Saga z szefem RBR w końcu dobiegła do końca
Pierwsze doniesienia o rzekomym niewłaściwym zachowaniu Christiana Hornera poszły w świat jeszcze przed prezentacją RB20, dokładnie 5 lutego 2024 roku. Od tego momentu wszyscy związani z Formułą 1 siedzieli jak na szpilkach w oczekiwaniu na decyzję Red Bulla. Śledztwo trwało ponad miesiąc, co miało rozwiać wątpliwości i pozwolić na dokładne zbadanie sprawy. Ta dla niewtajemniczonych dotyczyła teoretycznego wysłania nieprzyzwoitego zdjęcia do jednej z pracowniczek Red Bulla przez szefa zespołu. Hornerowi za ten rzekomy czyn groziło nawet zwolnienie dyscyplinarne.

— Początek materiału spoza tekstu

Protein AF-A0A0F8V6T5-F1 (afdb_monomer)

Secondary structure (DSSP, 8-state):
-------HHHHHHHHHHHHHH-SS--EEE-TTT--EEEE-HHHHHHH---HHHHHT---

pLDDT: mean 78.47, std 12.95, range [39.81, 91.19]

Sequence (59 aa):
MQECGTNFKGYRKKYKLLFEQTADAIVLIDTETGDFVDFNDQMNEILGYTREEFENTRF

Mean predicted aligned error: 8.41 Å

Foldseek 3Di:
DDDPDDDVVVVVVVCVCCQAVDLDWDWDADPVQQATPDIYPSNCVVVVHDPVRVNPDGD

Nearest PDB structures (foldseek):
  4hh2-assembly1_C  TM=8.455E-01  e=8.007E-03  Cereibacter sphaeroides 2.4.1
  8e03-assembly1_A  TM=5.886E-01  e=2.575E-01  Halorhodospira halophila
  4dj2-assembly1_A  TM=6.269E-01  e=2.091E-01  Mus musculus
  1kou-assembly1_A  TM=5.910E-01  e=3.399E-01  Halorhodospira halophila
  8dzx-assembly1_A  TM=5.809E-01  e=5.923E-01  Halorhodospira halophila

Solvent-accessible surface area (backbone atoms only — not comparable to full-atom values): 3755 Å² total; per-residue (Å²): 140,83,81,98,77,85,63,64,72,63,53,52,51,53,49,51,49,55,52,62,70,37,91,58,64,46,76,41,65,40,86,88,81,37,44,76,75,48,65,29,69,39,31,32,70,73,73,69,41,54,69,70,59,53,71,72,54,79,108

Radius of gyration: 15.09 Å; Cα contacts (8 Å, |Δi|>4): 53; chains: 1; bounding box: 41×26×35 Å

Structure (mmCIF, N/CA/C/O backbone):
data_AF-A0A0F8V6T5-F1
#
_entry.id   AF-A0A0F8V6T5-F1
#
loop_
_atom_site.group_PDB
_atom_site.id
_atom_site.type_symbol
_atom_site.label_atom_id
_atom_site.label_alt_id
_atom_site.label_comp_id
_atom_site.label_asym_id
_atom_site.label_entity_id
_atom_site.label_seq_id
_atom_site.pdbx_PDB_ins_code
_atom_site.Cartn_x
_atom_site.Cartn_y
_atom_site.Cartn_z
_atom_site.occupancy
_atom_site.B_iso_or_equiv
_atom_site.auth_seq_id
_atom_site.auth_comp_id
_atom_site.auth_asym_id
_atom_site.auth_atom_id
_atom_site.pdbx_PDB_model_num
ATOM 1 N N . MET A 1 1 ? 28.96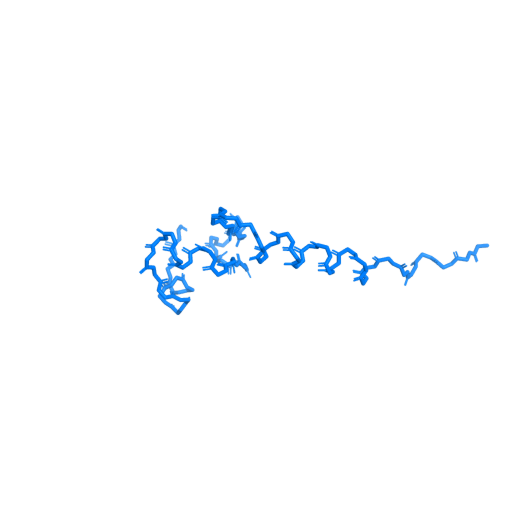3 14.901 -25.263 1.00 46.56 1 MET A N 1
ATOM 2 C CA . MET A 1 1 ? 28.517 14.135 -24.080 1.00 46.56 1 MET A CA 1
ATOM 3 C C . MET A 1 1 ? 27.748 15.099 -23.195 1.00 46.56 1 MET A C 1
ATOM 5 O O . MET A 1 1 ? 28.380 15.983 -22.639 1.00 46.56 1 MET A O 1
ATOM 9 N N . GLN A 1 2 ? 26.414 15.032 -23.164 1.00 39.81 2 GLN A N 1
ATOM 10 C CA . GLN A 1 2 ? 25.588 15.993 -22.423 1.00 39.81 2 GLN A CA 1
ATOM 11 C C . GLN A 1 2 ? 24.483 15.250 -21.651 1.00 39.81 2 GLN A C 1
ATOM 13 O O . GLN A 1 2 ? 23.583 14.665 -22.241 1.00 39.81 2 GLN A O 1
ATOM 18 N N . GLU A 1 3 ? 24.683 15.221 -20.331 1.00 46.31 3 GLU A N 1
ATOM 19 C CA . GLU A 1 3 ? 23.709 15.206 -19.228 1.00 46.31 3 GLU A CA 1
ATOM 20 C C . GLU A 1 3 ? 22.561 14.175 -19.244 1.00 46.31 3 GLU A C 1
ATOM 22 O O . GLU A 1 3 ? 21.406 14.470 -19.544 1.00 46.31 3 GLU A O 1
ATOM 27 N N . CYS A 1 4 ? 22.856 12.964 -18.751 1.00 48.53 4 CYS A N 1
ATOM 28 C CA . CYS A 1 4 ? 21.849 12.024 -18.246 1.00 48.53 4 CYS A CA 1
ATOM 29 C C . CYS A 1 4 ? 21.392 12.480 -16.849 1.00 48.53 4 CYS A C 1
ATOM 31 O O . CYS A 1 4 ? 21.898 12.007 -15.834 1.00 48.53 4 CYS A O 1
ATOM 33 N N . GLY A 1 5 ? 20.516 13.484 -16.784 1.00 57.12 5 GLY A N 1
ATOM 34 C CA . GLY A 1 5 ? 20.217 14.128 -15.505 1.00 57.12 5 GLY A CA 1
ATOM 35 C C . GLY A 1 5 ? 18.847 14.767 -15.351 1.00 57.12 5 GLY A C 1
ATOM 36 O O . GLY A 1 5 ? 18.674 15.491 -14.389 1.00 57.12 5 GLY A O 1
ATOM 37 N N . THR A 1 6 ? 17.858 14.565 -16.225 1.00 51.44 6 THR A N 1
ATOM 38 C CA . THR A 1 6 ? 16.539 15.205 -16.024 1.00 51.44 6 THR A CA 1
ATOM 39 C C . THR A 1 6 ? 15.401 14.494 -16.765 1.00 51.44 6 THR A C 1
ATOM 41 O O . THR A 1 6 ? 14.918 14.956 -17.790 1.00 51.44 6 THR A O 1
ATOM 44 N N . ASN A 1 7 ? 14.880 13.387 -16.222 1.00 53.78 7 ASN A N 1
ATOM 45 C CA . ASN A 1 7 ? 13.525 12.937 -16.602 1.00 53.78 7 ASN A CA 1
ATOM 46 C C . ASN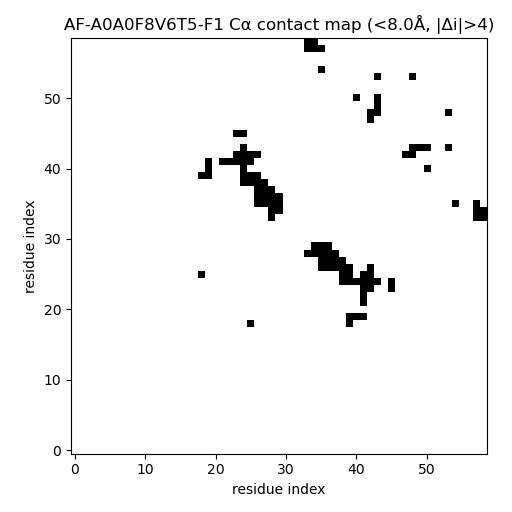 A 1 7 ? 12.641 12.494 -15.418 1.00 53.78 7 ASN A C 1
ATOM 48 O O . ASN A 1 7 ? 11.463 12.205 -15.580 1.00 53.78 7 ASN A O 1
ATOM 52 N N . PHE A 1 8 ? 13.141 12.520 -14.181 1.00 57.97 8 PHE A N 1
ATOM 53 C CA . PHE A 1 8 ? 12.402 11.993 -13.024 1.00 57.97 8 PHE A CA 1
ATOM 54 C C . PHE A 1 8 ? 11.152 12.804 -12.629 1.00 57.97 8 PHE A C 1
ATOM 56 O O . PHE A 1 8 ? 10.183 12.240 -12.122 1.00 57.97 8 PHE A O 1
ATOM 63 N N . LYS A 1 9 ? 11.114 14.120 -12.891 1.00 61.59 9 LYS A N 1
ATOM 64 C CA . LYS A 1 9 ? 9.977 14.977 -12.488 1.00 61.59 9 LYS A CA 1
ATOM 65 C C . LYS A 1 9 ? 8.684 14.671 -13.253 1.00 61.59 9 LYS A C 1
ATOM 67 O O . LYS A 1 9 ? 7.607 14.743 -12.664 1.00 61.59 9 LYS A O 1
ATOM 72 N N . GLY A 1 10 ? 8.782 14.349 -14.544 1.00 68.19 10 GLY A N 1
ATOM 73 C CA . GLY A 1 10 ? 7.622 14.019 -15.377 1.00 68.19 10 GLY A CA 1
ATOM 74 C C . GLY A 1 10 ? 7.031 12.659 -15.014 1.00 68.19 10 GLY A C 1
ATOM 75 O O . GLY A 1 10 ? 5.821 12.544 -14.818 1.00 68.19 10 GLY A O 1
ATOM 76 N N . TYR A 1 11 ? 7.894 11.655 -14.839 1.00 70.25 11 TYR A N 1
ATOM 77 C CA . TYR A 1 11 ? 7.484 10.313 -14.426 1.00 70.25 11 TYR A CA 1
ATOM 78 C C . TYR A 1 11 ? 6.862 10.295 -13.032 1.00 70.25 11 TYR A C 1
ATOM 80 O O . TYR A 1 11 ? 5.814 9.685 -12.870 1.00 70.25 11 TYR A O 1
ATOM 88 N N . ARG A 1 12 ? 7.407 11.035 -12.055 1.00 73.56 12 ARG A N 1
ATOM 89 C CA . ARG A 1 12 ? 6.823 11.104 -10.704 1.00 73.56 12 ARG A CA 1
ATOM 90 C C . ARG A 1 12 ? 5.398 11.658 -10.703 1.00 73.56 12 ARG A C 1
ATOM 92 O O . ARG A 1 12 ? 4.558 11.162 -9.966 1.00 73.56 12 ARG A O 1
ATOM 99 N N . LYS A 1 13 ? 5.110 12.669 -11.532 1.00 78.19 13 LYS A N 1
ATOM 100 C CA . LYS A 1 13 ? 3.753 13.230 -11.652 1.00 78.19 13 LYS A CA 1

Od momentu ogłoszenia wszczęcia śledztwa świat patrzył się na każdy ruch ekipy z Milton Keynes. Ta zatrudniła do zbadania tej sprawy nawet zewnętrznego adwokata. Ku zdziwieniu wielu obserwatorów Horner nie został schowany w cień. Był obecny podczas prezentacji nowego bolidu, a także na testach przedsezonowych w Bahrajnie. W końcu 28 lutego, na dzień przed rozpoczęciem pierwszego weekendu wyścigowego największe światowe media potwierdziły, że Christian Horner jest niewinny.
To nie pierwsza afera w Red Bullu
Oczywiście to nie pierwszy raz, gdy Red Bull musiał zmagać się z kontrowersjami w swoich szeregach. W czerwcu 2022 roku junior zespołu, Juri Vips powiedział podczas transmisji na żywo na jednej z platform obraźliwe słowo. Szefostwo Red Bulla było wtedy wyjątkowo surowe i usunęło zawodnika ze swoich szeregów. Mało kto spodziewał się, że niecałe dwa lata później, po miesiącach sportowych sukcesów, Czerwone Byki znowu będą na świeczniku opinii publicznej w związku z aferą obyczajową.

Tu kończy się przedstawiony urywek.